The Fed Becomes the U.S. Government’s Biggest Creditor

Do you remember life before the coronavirus epidemic? Like back in September 2019, when the Social Security Trust Fund was the largest creditor to the U.S. government?

The venerable trust fund’s long reign as the biggest single lender of money to the U.S. government has come to an end, because Uncle Sam has a new sugar daddy: the U.S. Federal Reserve! Political Calculations provides the analysis for how that has happened:

The U.S. government has gone on a borrowing binge since the global coronavirus pandemic reached the nation’s shores and the number of known cases began increasing relentlessly at the end of February 2020, just over two months ago.

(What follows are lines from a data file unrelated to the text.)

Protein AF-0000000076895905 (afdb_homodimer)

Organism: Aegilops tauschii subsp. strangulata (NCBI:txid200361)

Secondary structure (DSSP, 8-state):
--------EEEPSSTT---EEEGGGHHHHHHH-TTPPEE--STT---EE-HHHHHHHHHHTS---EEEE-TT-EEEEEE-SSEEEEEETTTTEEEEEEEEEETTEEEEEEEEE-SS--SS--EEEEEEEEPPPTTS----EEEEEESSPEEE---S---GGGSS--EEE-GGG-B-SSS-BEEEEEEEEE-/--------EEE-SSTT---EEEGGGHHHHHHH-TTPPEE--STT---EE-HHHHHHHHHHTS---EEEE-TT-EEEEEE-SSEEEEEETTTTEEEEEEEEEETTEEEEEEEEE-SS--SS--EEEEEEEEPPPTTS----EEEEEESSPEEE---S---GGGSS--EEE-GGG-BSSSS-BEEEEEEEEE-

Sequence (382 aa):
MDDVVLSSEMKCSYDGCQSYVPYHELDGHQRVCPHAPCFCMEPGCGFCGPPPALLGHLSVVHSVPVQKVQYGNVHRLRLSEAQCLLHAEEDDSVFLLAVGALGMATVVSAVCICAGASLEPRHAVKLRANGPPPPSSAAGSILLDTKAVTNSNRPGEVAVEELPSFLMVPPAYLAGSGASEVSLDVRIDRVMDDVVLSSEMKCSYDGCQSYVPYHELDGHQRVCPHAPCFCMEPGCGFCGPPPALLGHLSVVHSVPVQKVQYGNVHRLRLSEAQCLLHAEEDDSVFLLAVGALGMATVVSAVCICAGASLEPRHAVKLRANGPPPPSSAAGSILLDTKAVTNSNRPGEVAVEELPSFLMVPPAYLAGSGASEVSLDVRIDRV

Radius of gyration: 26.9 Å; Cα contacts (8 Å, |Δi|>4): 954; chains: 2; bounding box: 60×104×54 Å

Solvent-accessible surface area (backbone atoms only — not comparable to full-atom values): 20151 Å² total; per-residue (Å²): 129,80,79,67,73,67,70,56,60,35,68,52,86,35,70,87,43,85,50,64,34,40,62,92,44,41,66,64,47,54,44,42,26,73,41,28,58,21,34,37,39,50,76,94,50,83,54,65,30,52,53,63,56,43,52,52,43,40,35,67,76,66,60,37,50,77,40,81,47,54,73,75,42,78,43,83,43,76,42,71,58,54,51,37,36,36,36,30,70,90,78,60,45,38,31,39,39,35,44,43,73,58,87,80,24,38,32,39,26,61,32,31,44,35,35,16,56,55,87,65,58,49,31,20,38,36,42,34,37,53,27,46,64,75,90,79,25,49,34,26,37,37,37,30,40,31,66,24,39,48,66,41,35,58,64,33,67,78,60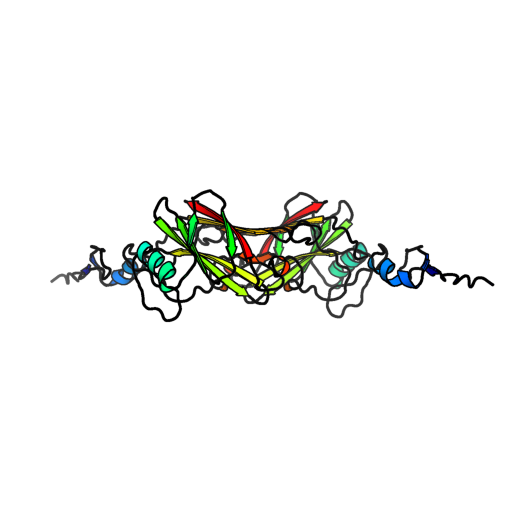,44,89,74,43,66,56,57,37,62,42,46,59,60,36,42,46,71,103,63,73,67,24,42,53,34,38,39,29,41,35,79,94,130,80,79,68,74,68,69,58,60,36,66,50,86,35,70,89,44,84,51,67,33,41,63,91,44,40,67,64,47,54,45,42,27,73,40,28,58,20,33,38,40,50,75,93,51,82,54,65,28,52,52,64,55,42,52,50,45,41,35,68,76,66,60,38,51,76,41,80,47,54,73,75,40,79,43,83,42,78,43,70,57,54,52,36,36,36,36,29,70,91,78,59,46,40,32,39,39,35,44,45,72,56,88,80,24,38,31,37,27,60,31,31,44,35,35,16,58,56,86,66,58,50,30,20,39,36,41,35,37,54,27,45,63,74,89,79,24,48,33,25,37,38,36,27,40,31,66,24,38,48,66,40,35,57,64,32,67,80,59,44,90,74,42,65,55,57,38,62,41,46,58,59,35,41,46,71,103,62,74,68,25,42,51,34,38,40,29,40,34,79,94

Structure (mmCIF, N/CA/C/O backbone):
data_AF-0000000076895905-model_v1
#
loop_
_entity.id
_entity.type
_entity.pdbx_description
1 polymer 'SIAH-type domain-containing protein'
#
loop_
_atom_site.group_PDB
_atom_site.id
_atom_site.type_symbol
_atom_site.label_atom_id
_atom_site.label_alt_id
_atom_site.label_comp_id
_atom_site.label_asym_id
_atom_site.label_entity_id
_atom_site.label_seq_id
_atom_site.pdbx_PDB_ins_code
_atom_site.Cartn_x
_atom_site.Cartn_y
_atom_site.Cartn_z
_atom_site.occupancy
_atom_site.B_iso_or_equiv
_atom_site.auth_seq_id
_atom_site.auth_comp_id
_atom_site.auth_asym_id
_atom_site.auth_atom_id
_atom_site.pdbx_PDB_model_num
ATOM 1 N N . MET A 1 1 ? -31.453 -49.281 -30.062 1 32.25 1 MET A N 1
ATOM 2 C CA . MET A 1 1 ? -30.047 -48.906 -30.188 1 32.25 1 MET A CA 1
ATOM 3 C C . MET A 1 1 ? -29.719 -47.688 -29.328 1 32.25 1 MET A C 1
ATOM 5 O O . MET A 1 1 ? -30.188 -46.594 -29.609 1 32.25 1 MET A O 1
ATOM 9 N N . ASP A 1 2 ? -29.703 -47.781 -28.047 1 40.47 2 ASP A N 1
ATOM 10 C CA . ASP A 1 2 ? -29.375 -46.719 -27.109 1 40.47 2 ASP A CA 1
ATOM 11 C C . ASP A 1 2 ? -28.078 -46.031 -27.484 1 40.47 2 ASP A C 1
ATOM 13 O O . ASP A 1 2 ? -27.047 -46.688 -27.703 1 40.47 2 ASP A O 1
ATOM 17 N N . ASP A 1 3 ? -28.047 -45 -28.281 1 42.84 3 ASP A N 1
ATOM 18 C CA . ASP A 1 3 ? -26.906 -44.156 -28.578 1 42.84 3 ASP A CA 1
ATOM 19 C C . ASP A 1 3 ? -25.984 -44 -27.359 1 42.84 3 ASP A C 1
ATOM 21 O O . ASP A 1 3 ? -26.344 -43.375 -26.375 1 42.84 3 ASP A O 1
ATOM 25 N N . VAL A 1 4 ? -25.438 -44.969 -26.953 1 50.47 4 VAL A N 1
ATOM 26 C CA . VAL A 1 4 ? -24.312 -44.875 -26.031 1 50.47 4 VAL A CA 1
ATOM 27 C C . VAL A 1 4 ? -23.375 -43.75 -26.5 1 50.47 4 VAL A C 1
ATOM 29 O O . VAL A 1 4 ? -22.734 -43.875 -27.547 1 50.47 4 VAL A O 1
ATOM 32 N N . VAL A 1 5 ? -23.766 -42.594 -26.562 1 50 5 VAL A N 1
ATOM 33 C CA . VAL A 1 5 ? -22.75 -41.531 -26.688 1 50 5 VAL A CA 1
ATOM 34 C C . VAL A 1 5 ? -21.484 -41.969 -25.938 1 50 5 VAL A C 1
ATOM 36 O O . VAL A 1 5 ? -21.484 -42.062 -24.719 1 50 5 VAL A O 1
ATOM 39 N N . LEU A 1 6 ? -20.828 -43 -26.188 1 50.66 6 LEU A N 1
ATOM 40 C CA . LEU A 1 6 ? -19.516 -43.375 -25.672 1 50.66 6 LEU A CA 1
ATOM 41 C C . LEU A 1 6 ? -18.656 -42.156 -25.438 1 50.66 6 LEU A C 1
ATOM 43 O O . LEU A 1 6 ? -18.328 -41.438 -26.391 1 50.66 6 LEU A O 1
ATOM 47 N N . SER A 1 7 ? -18.969 -41.406 -24.484 1 57.88 7 SER A N 1
ATOM 48 C CA . SER A 1 7 ? -18.172 -40.25 -24.125 1 57.88 7 SER A CA 1
ATOM 49 C C . SER A 1 7 ? -16.688 -40.531 -24.328 1 57.88 7 SER A C 1
ATOM 51 O O . SER A 1 7 ? -16.109 -41.375 -23.641 1 57.88 7 SER A O 1
ATOM 53 N N . SER A 1 8 ? -16.203 -40.594 -25.547 1 77.75 8 SER A N 1
ATOM 54 C CA . SER A 1 8 ? -14.805 -40.781 -25.875 1 77.75 8 SER A CA 1
ATOM 55 C C . SER A 1 8 ? -13.898 -40.031 -24.906 1 77.75 8 SER A C 1
ATOM 57 O O . SER A 1 8 ? -14.133 -38.875 -24.594 1 77.75 8 SER A O 1
ATOM 59 N N . GLU A 1 9 ? -13.297 -40.844 -24.047 1 86 9 GLU A N 1
ATOM 60 C CA . GLU A 1 9 ? -12.32 -40.281 -23.125 1 86 9 GLU A CA 1
ATOM 61 C C . GLU A 1 9 ? -11.031 -39.906 -23.844 1 86 9 GLU A C 1
ATOM 63 O O . GLU A 1 9 ? -10.672 -40.531 -24.859 1 86 9 GLU A O 1
ATOM 68 N N . MET A 1 10 ? -10.672 -38.812 -23.609 1 89.5 10 MET A N 1
ATOM 69 C CA . MET A 1 10 ? -9.398 -38.312 -24.141 1 89.5 10 MET A CA 1
ATOM 70 C C . MET A 1 10 ? -8.336 -38.281 -23.062 1 89.5 10 MET A C 1
ATOM 72 O O . MET A 1 10 ? -8.633 -37.969 -21.906 1 89.5 10 MET A O 1
ATOM 76 N N . LYS A 1 11 ? -7.191 -38.656 -23.438 1 90.69 11 LYS A N 1
ATOM 77 C CA . LYS A 1 11 ? -6.07 -38.562 -22.516 1 90.69 11 LYS A CA 1
ATOM 78 C C . LYS A 1 11 ? -5.598 -37.125 -22.344 1 90.69 11 LYS A C 1
ATOM 80 O O . LYS A 1 11 ? -5.543 -36.375 -23.328 1 90.69 11 LYS A O 1
ATOM 85 N N . CYS A 1 12 ? -5.309 -36.719 -21.141 1 91.19 12 CYS A N 1
ATOM 86 C CA . CYS A 1 12 ? -4.691 -35.406 -20.906 1 91.19 12 CYS A CA 1
ATOM 87 C C . CYS A 1 12 ? -3.389 -35.281 -21.688 1 91.19 12 CYS A C 1
ATOM 89 O O . CYS A 1 12 ? -2.586 -36.219 -21.734 1 91.19 12 CYS A O 1
ATOM 91 N N . SER A 1 13 ? -3.182 -34.188 -22.344 1 87.62 13 SER A N 1
ATOM 92 C CA . SER A 1 13 ? -2.037 -33.969 -23.219 1 87.62 13 SER A CA 1
ATOM 93 C C . SER A 1 13 ? -0.777 -33.656 -22.422 1 87.62 13 SER A C 1
ATOM 95 O O . SER A 1 13 ? 0.329 -33.656 -22.969 1 87.62 13 SER A O 1
ATOM 97 N N . TYR A 1 14 ? -0.902 -33.438 -21.141 1 88.38 14 TYR A N 1
ATOM 98 C CA . TYR A 1 14 ? 0.27 -33.062 -20.359 1 88.38 14 TYR A CA 1
ATOM 99 C C . TYR A 1 14 ? 1.076 -34.281 -19.953 1 88.38 14 TYR A C 1
ATOM 101 O O . TYR A 1 14 ? 0.521 -35.25 -19.422 1 88.38 14 TYR A O 1
ATOM 109 N N . ASP A 1 15 ? 2.312 -34.062 -20.203 1 81.75 15 ASP A N 1
ATOM 110 C CA . ASP A 1 15 ? 3.209 -35.188 -19.875 1 81.75 15 ASP A CA 1
ATOM 111 C C . ASP A 1 15 ? 3.113 -35.531 -18.406 1 81.75 15 ASP A C 1
ATOM 113 O O . ASP A 1 15 ? 3.125 -34.656 -17.531 1 81.75 15 ASP A O 1
ATOM 117 N N . GLY A 1 16 ? 2.957 -36.75 -18.188 1 84.06 16 GLY A N 1
ATOM 118 C CA . GLY A 1 16 ? 2.918 -37.25 -16.812 1 84.06 16 GLY A CA 1
ATOM 119 C C . GLY A 1 16 ? 1.508 -37.469 -16.297 1 84.06 16 GLY A C 1
ATOM 120 O O . GLY A 1 16 ? 1.31 -38.188 -15.32 1 84.06 16 GLY A O 1
ATOM 121 N N . CYS A 1 17 ? 0.601 -36.688 -16.938 1 88.88 17 CYS A N 1
ATOM 122 C CA . CYS A 1 17 ? -0.776 -36.938 -16.516 1 88.88 17 CYS A CA 1
ATOM 123 C C . CYS A 1 17 ? -1.335 -38.188 -17.125 1 88.88 17 CYS A C 1
ATOM 125 O O . CYS A 1 17 ? -1.248 -38.406 -18.344 1 88.88 17 CYS A O 1
ATOM 127 N N . GLN A 1 18 ? -1.965 -39.125 -16.359 1 89.88 18 GLN A N 1
ATOM 128 C CA . GLN A 1 18 ? -2.479 -40.406 -16.828 1 89.88 18 GLN A CA 1
ATOM 129 C C . GLN A 1 18 ? -4.004 -40.406 -16.859 1 89.88 18 GLN A C 1
ATOM 131 O O . GLN A 1 18 ? -4.625 -41.469 -17.016 1 89.88 18 GLN A O 1
ATOM 136 N N . SER A 1 19 ? -4.438 -39.156 -16.766 1 88.94 19 SER A N 1
ATOM 137 C CA . SER A 1 19 ? -5.891 -39.094 -16.672 1 88.94 19 SER A CA 1
ATOM 138 C C . SER A 1 19 ? -6.543 -39.156 -18.047 1 88.94 19 SER A C 1
ATOM 140 O O . SER A 1 19 ? -6.004 -38.656 -19.031 1 88.94 19 SER A O 1
ATOM 142 N N . TYR A 1 20 ? -7.641 -39.875 -18.125 1 90.5 20 TYR A N 1
ATOM 143 C CA . TYR A 1 20 ? -8.562 -39.875 -19.25 1 90.5 20 TYR A CA 1
ATOM 144 C C . TYR A 1 20 ? -9.883 -39.219 -18.875 1 90.5 20 TYR A C 1
ATOM 146 O O . TYR A 1 20 ? -10.523 -39.594 -17.906 1 90.5 20 TYR A O 1
ATOM 154 N N . VAL A 1 21 ? -10.117 -38.188 -19.578 1 90.12 21 VAL A N 1
ATOM 155 C CA . VAL A 1 21 ? -11.32 -37.438 -19.266 1 90.12 21 VAL A CA 1
ATOM 156 C C . VAL A 1 21 ? -12.18 -37.281 -20.516 1 90.12 21 VAL A C 1
ATOM 158 O O . VAL A 1 21 ? -11.672 -37.281 -21.641 1 90.12 21 VAL A O 1
ATOM 161 N N . PRO A 1 22 ? -13.469 -37.219 -20.203 1 90.19 22 PRO A N 1
ATOM 162 C CA . PRO A 1 22 ? -14.32 -36.906 -21.359 1 90.19 22 PRO A CA 1
ATOM 163 C C . PRO A 1 22 ? -13.906 -35.625 -22.078 1 90.19 22 PRO A C 1
ATOM 165 O O . PRO A 1 22 ? -13.391 -34.719 -21.453 1 90.19 22 PRO A O 1
ATOM 168 N N . TYR A 1 23 ? -14.148 -35.625 -23.344 1 86.56 23 TYR A N 1
ATOM 169 C CA . TYR A 1 23 ? -13.719 -34.5 -24.203 1 86.56 23 TYR A CA 1
ATOM 170 C C . TYR A 1 23 ? -14.227 -33.188 -23.656 1 86.56 23 TYR A C 1
ATOM 172 O O . TYR A 1 23 ? -13.492 -32.188 -23.656 1 86.56 23 TYR A O 1
ATOM 180 N N . HIS A 1 24 ? -15.367 -33.156 -23.188 1 88.69 24 HIS A N 1
ATOM 181 C CA . HIS A 1 24 ? -15.977 -31.891 -22.766 1 88.69 24 HIS A CA 1
ATOM 182 C C . HIS A 1 24 ? -15.422 -31.438 -21.422 1 88.69 24 HIS A C 1
ATOM 184 O O . HIS A 1 24 ? -15.656 -30.297 -21 1 88.69 24 HIS A O 1
ATOM 190 N N . GLU A 1 25 ? -14.648 -32.25 -20.766 1 90.12 25 GLU A N 1
ATOM 191 C CA . GLU A 1 25 ? -14.062 -31.922 -19.484 1 90.12 25 GLU A CA 1
ATOM 192 C C . GLU A 1 25 ? -12.555 -31.688 -19.609 1 90.12 25 GLU A C 1
ATOM 194 O O . GLU A 1 25 ? -11.883 -31.391 -18.625 1 90.12 25 GLU A O 1
ATOM 199 N N . LEU A 1 26 ? -12.07 -31.844 -20.781 1 88.31 26 LEU A N 1
ATOM 200 C CA . LEU A 1 26 ? -10.633 -31.812 -21 1 88.31 26 LEU A CA 1
ATOM 201 C C . LEU A 1 26 ? -10.055 -30.453 -20.609 1 88.31 26 LEU A C 1
ATOM 203 O O . LEU A 1 26 ? -9.062 -30.375 -19.891 1 88.31 26 LEU A O 1
ATOM 207 N N . ASP A 1 27 ? -10.664 -29.406 -21.031 1 85.19 27 ASP A N 1
ATOM 208 C CA . ASP A 1 27 ? -10.188 -28.062 -20.719 1 85.19 27 ASP A CA 1
ATOM 209 C C . ASP A 1 27 ? -10.195 -27.812 -19.219 1 85.19 27 ASP A C 1
ATOM 211 O O . ASP A 1 27 ? -9.266 -27.219 -18.672 1 85.19 27 ASP A O 1
ATOM 215 N N . GLY A 1 28 ? -11.227 -28.172 -18.641 1 85.12 28 GLY A N 1
ATOM 216 C CA . GLY A 1 28 ? -11.328 -28.031 -17.203 1 85.12 28 GLY A CA 1
ATOM 217 C C . GLY A 1 28 ? -10.234 -28.781 -16.453 1 85.12 28 GLY A C 1
ATOM 218 O O . GLY A 1 28 ? -9.625 -28.234 -15.523 1 85.12 28 GLY A O 1
ATOM 219 N N . HIS A 1 29 ? -10.039 -29.969 -16.891 1 87.44 29 HIS A N 1
ATOM 220 C CA . HIS A 1 29 ? -8.992 -30.781 -16.266 1 87.44 29 HIS A CA 1
ATOM 221 C C . HIS A 1 29 ? -7.621 -30.141 -16.469 1 87.44 29 HIS A C 1
ATOM 223 O O . HIS A 1 29 ? -6.855 -30 -15.508 1 87.44 29 HIS A O 1
ATOM 229 N N . GLN A 1 30 ? -7.391 -29.781 -17.672 1 84.88 30 GLN A N 1
ATOM 230 C CA . GLN A 1 30 ? -6.07 -29.266 -18 1 84.88 30 GLN A CA 1
ATOM 231 C C . GLN A 1 30 ? -5.785 -27.953 -17.25 1 84.88 30 GLN A C 1
ATOM 233 O O . GLN A 1 30 ? -4.629 -27.656 -16.953 1 84.88 30 GLN A O 1
ATOM 238 N N . ARG A 1 31 ? -6.785 -27.297 -16.875 1 82.56 31 ARG A N 1
ATOM 239 C CA . ARG A 1 31 ? -6.629 -26.047 -16.141 1 82.56 31 ARG A CA 1
ATOM 240 C C . ARG A 1 31 ? -6.129 -26.312 -14.719 1 82.56 31 ARG A C 1
ATOM 242 O O . ARG A 1 31 ? -5.434 -25.484 -14.133 1 82.56 31 ARG A O 1
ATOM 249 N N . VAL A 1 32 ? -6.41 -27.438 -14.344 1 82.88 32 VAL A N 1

From 26 February 2020 through 29 April 2020, the U.S. government’s total public debt outstanding has increased by $1.427 trillion, from $23.427 trillion to $24.854 trillion.

That’s a lot of money to borrow, and for all practical purposes, all of it was loaned to the U.S. government by its new Number One creditor, the U.S. Federal Reserve, to whom the U.S. government now owes more money than it does to its previous largest single creditor, Social Security. According to the Federal Reserve’s H.4.1 statistical release for 29 April 2020, the Fed holds $3.945 trillion worth of U.S. Treasury securities, up from $2.465 trillion back on 26 February 2020, shortly before the number of known coronavirus cases in the U.S. began their rapid rise, which triggered the government actions that crashed the economy.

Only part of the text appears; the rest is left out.